Datadog, a leading global SaaS company, is seeking a Senior Software Engineer to join their Incident Management SRE team. This role focuses on fostering a resilient culture by leveraging incidents as learning opportunities and catalysts for growth. The position involves close collaboration with teams across departments to enhance on-call experience, incident response, and post-incident analysis.
As a Senior Software Engineer in Incident Management, you'll be responsible for establishing best practices for on-call rotations, building supporting platforms, and streamlining incident response processes. You'll contribute significantly to the company's post-mortem process, facilitate incident reviews, and train on-callers in incident management practices. The role requires expertise in Go and Python programming, along with knowledge of Kubernetes and distributed systems.

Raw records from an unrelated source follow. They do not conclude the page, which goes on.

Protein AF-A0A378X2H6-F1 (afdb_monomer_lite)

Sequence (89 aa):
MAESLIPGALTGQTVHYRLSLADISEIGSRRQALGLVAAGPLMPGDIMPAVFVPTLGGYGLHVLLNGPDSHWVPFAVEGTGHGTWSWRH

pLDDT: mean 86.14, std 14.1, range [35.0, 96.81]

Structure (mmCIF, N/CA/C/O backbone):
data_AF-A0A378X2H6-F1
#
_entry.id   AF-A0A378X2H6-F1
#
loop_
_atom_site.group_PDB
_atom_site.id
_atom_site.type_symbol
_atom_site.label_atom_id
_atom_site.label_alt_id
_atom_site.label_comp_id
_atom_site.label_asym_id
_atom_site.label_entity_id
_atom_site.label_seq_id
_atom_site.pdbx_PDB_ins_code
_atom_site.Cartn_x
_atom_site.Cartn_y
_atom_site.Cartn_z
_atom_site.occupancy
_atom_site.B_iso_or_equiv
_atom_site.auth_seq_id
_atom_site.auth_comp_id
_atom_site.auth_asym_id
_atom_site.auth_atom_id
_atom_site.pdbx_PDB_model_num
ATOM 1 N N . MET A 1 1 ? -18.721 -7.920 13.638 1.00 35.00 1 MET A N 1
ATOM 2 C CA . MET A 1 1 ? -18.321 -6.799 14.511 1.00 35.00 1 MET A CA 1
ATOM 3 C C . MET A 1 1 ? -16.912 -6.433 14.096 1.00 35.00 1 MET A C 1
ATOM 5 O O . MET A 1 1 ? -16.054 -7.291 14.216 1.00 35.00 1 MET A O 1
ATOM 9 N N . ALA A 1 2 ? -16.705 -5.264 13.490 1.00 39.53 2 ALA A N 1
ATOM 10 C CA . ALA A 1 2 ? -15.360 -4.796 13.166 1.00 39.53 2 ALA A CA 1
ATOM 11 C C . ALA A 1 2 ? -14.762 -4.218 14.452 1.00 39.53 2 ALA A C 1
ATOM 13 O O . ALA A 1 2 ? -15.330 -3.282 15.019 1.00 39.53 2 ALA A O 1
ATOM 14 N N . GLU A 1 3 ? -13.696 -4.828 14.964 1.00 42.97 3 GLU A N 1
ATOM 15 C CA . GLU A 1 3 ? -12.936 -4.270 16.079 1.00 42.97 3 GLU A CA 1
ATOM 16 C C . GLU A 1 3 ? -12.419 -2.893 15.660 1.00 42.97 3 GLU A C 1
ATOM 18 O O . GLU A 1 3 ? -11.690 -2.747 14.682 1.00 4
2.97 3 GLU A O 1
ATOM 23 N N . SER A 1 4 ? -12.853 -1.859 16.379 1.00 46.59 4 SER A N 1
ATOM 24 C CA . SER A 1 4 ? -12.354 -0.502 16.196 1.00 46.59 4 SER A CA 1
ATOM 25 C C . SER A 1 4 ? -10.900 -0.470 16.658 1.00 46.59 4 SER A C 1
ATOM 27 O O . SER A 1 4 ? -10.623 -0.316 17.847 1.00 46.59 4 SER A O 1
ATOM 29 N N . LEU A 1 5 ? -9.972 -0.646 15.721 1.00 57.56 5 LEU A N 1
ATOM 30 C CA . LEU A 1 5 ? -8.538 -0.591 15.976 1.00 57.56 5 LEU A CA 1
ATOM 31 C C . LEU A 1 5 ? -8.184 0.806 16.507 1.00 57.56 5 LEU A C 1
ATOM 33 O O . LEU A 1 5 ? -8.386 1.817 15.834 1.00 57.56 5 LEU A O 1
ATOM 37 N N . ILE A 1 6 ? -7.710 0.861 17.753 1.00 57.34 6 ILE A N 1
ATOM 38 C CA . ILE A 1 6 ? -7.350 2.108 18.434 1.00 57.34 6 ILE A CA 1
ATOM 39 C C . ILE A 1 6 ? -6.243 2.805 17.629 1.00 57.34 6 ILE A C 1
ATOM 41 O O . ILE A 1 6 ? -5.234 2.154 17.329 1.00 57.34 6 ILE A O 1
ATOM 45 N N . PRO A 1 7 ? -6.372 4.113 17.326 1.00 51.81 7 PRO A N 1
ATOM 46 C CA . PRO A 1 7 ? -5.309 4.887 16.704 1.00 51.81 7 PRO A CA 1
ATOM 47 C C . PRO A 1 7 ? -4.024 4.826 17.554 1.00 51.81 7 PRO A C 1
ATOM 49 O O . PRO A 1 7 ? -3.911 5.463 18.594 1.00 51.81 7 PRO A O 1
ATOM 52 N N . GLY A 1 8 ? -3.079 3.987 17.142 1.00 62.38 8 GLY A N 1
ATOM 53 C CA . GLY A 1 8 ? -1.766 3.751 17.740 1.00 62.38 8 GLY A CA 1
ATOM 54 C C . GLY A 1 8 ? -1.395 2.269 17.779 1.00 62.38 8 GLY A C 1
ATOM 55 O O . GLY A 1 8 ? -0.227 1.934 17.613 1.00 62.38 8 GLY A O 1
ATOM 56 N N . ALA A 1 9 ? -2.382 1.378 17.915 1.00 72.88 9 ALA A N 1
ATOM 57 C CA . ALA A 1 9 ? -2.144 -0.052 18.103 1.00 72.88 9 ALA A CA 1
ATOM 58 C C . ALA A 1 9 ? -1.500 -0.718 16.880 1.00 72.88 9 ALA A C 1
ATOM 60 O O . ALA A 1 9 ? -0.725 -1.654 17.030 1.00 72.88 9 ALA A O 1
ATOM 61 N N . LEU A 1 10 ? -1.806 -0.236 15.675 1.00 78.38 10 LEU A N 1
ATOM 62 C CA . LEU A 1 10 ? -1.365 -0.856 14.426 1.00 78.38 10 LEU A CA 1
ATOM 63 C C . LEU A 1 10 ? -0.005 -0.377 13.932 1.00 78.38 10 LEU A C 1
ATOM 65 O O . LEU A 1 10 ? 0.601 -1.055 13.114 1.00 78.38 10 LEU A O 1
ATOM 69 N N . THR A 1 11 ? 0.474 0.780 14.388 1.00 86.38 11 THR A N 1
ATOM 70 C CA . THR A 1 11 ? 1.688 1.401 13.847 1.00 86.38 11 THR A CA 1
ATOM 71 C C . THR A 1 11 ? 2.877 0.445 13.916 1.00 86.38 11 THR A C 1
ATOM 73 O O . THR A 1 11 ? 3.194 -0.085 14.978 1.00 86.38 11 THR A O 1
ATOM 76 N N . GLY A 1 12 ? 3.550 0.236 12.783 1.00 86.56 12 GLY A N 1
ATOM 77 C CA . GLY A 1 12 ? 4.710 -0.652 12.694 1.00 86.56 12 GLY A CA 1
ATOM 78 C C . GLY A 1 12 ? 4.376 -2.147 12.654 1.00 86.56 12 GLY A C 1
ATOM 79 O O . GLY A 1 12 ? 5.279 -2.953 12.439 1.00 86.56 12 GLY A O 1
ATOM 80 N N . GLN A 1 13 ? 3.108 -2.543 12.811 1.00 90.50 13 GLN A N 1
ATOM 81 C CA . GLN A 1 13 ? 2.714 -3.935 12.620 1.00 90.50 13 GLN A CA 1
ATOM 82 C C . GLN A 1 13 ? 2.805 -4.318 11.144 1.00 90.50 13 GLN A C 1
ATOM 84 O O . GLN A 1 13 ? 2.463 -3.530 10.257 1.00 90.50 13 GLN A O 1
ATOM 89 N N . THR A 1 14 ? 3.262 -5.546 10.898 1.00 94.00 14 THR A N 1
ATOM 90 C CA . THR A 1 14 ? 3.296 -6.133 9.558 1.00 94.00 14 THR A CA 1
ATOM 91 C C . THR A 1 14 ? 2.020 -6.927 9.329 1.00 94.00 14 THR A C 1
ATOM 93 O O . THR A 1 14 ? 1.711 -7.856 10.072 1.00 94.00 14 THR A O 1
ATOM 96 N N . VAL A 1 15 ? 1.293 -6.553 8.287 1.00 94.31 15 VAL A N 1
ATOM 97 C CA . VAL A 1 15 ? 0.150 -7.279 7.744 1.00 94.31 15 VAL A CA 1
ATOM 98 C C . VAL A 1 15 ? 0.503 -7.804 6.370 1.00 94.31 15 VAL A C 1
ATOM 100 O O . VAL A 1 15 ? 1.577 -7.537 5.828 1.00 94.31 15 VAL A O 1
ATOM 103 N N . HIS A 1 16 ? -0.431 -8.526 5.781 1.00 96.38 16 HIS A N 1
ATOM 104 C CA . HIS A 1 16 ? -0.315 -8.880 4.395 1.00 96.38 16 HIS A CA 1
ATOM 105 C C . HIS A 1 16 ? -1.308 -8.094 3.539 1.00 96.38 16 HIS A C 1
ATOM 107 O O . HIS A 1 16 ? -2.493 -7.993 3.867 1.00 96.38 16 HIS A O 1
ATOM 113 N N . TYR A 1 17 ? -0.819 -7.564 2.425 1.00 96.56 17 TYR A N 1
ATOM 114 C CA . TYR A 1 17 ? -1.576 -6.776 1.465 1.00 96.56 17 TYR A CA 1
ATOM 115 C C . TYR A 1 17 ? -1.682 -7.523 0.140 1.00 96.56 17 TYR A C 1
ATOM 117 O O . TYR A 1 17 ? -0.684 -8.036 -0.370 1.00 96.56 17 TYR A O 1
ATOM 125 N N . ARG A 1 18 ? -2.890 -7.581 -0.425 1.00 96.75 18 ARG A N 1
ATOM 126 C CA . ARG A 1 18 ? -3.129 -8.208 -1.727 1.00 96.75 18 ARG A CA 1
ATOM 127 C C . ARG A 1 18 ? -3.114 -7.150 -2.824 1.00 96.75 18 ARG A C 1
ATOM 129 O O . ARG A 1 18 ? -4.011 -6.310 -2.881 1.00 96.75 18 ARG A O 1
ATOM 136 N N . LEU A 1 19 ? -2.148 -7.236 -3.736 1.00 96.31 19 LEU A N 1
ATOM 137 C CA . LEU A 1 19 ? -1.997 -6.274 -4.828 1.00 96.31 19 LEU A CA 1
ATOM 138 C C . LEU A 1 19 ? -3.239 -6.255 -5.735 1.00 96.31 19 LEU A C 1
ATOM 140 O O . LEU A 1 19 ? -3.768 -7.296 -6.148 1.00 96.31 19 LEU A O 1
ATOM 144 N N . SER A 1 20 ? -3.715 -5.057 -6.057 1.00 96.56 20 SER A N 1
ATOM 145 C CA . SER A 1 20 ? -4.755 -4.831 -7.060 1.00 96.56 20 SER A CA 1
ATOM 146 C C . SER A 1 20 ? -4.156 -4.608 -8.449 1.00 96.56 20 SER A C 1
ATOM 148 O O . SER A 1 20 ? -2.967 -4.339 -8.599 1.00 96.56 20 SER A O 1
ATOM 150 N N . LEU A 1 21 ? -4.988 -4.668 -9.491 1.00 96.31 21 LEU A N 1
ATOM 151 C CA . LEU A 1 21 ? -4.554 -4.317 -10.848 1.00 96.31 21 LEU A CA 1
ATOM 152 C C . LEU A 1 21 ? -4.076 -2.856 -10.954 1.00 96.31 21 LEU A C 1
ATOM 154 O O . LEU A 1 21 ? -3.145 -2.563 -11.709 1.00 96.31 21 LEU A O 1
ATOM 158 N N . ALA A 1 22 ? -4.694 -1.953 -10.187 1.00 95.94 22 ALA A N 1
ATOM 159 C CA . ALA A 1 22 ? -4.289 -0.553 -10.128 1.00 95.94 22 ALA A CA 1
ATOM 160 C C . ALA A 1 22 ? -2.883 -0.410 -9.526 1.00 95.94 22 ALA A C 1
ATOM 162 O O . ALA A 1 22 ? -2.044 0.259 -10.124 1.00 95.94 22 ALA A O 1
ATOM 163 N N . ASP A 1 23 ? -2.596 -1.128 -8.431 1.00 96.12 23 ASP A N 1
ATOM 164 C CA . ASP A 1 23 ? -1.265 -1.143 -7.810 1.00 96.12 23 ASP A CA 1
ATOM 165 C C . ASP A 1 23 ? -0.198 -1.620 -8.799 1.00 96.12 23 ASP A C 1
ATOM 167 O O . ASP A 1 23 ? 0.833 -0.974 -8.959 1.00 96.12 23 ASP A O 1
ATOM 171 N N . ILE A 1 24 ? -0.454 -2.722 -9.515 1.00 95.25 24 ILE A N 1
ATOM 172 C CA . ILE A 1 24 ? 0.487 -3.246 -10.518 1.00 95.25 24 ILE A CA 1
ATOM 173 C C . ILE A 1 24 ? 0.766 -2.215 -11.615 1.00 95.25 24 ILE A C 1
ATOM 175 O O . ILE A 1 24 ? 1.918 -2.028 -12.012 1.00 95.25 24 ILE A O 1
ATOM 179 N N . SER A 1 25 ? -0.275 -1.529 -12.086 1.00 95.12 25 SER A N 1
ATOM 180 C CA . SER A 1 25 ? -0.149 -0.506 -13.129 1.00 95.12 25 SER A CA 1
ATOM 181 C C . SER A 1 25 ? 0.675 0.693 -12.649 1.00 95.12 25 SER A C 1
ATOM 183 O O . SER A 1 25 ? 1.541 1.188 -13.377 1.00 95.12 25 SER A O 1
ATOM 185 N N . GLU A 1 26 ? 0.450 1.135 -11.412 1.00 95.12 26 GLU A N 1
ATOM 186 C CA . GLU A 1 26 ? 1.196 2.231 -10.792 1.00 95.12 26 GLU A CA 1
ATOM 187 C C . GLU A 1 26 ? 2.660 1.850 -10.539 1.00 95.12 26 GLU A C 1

The ideal candidate brings at least 3 years of software engineering experience, strong communication skills, and a proven track record of incident response. You'll work in a hybrid environment that values office culture while providing flexibility for work-life harmony. The position offers competitive benefits including equity compensation, professional development opportunities, and comprehensive health benefits.
Working at Datadog means joining a company that champions professional development, diversity of thought, and innovation. You'll be part of a collaborative, pragmatic, and thoughtful people-first community focused on solving complex problems in the cloud age. The company's mission involves breaking down silos and enabling digital transformation, cloud migration, and infrastructure monitoring for customers' entire technology stacks.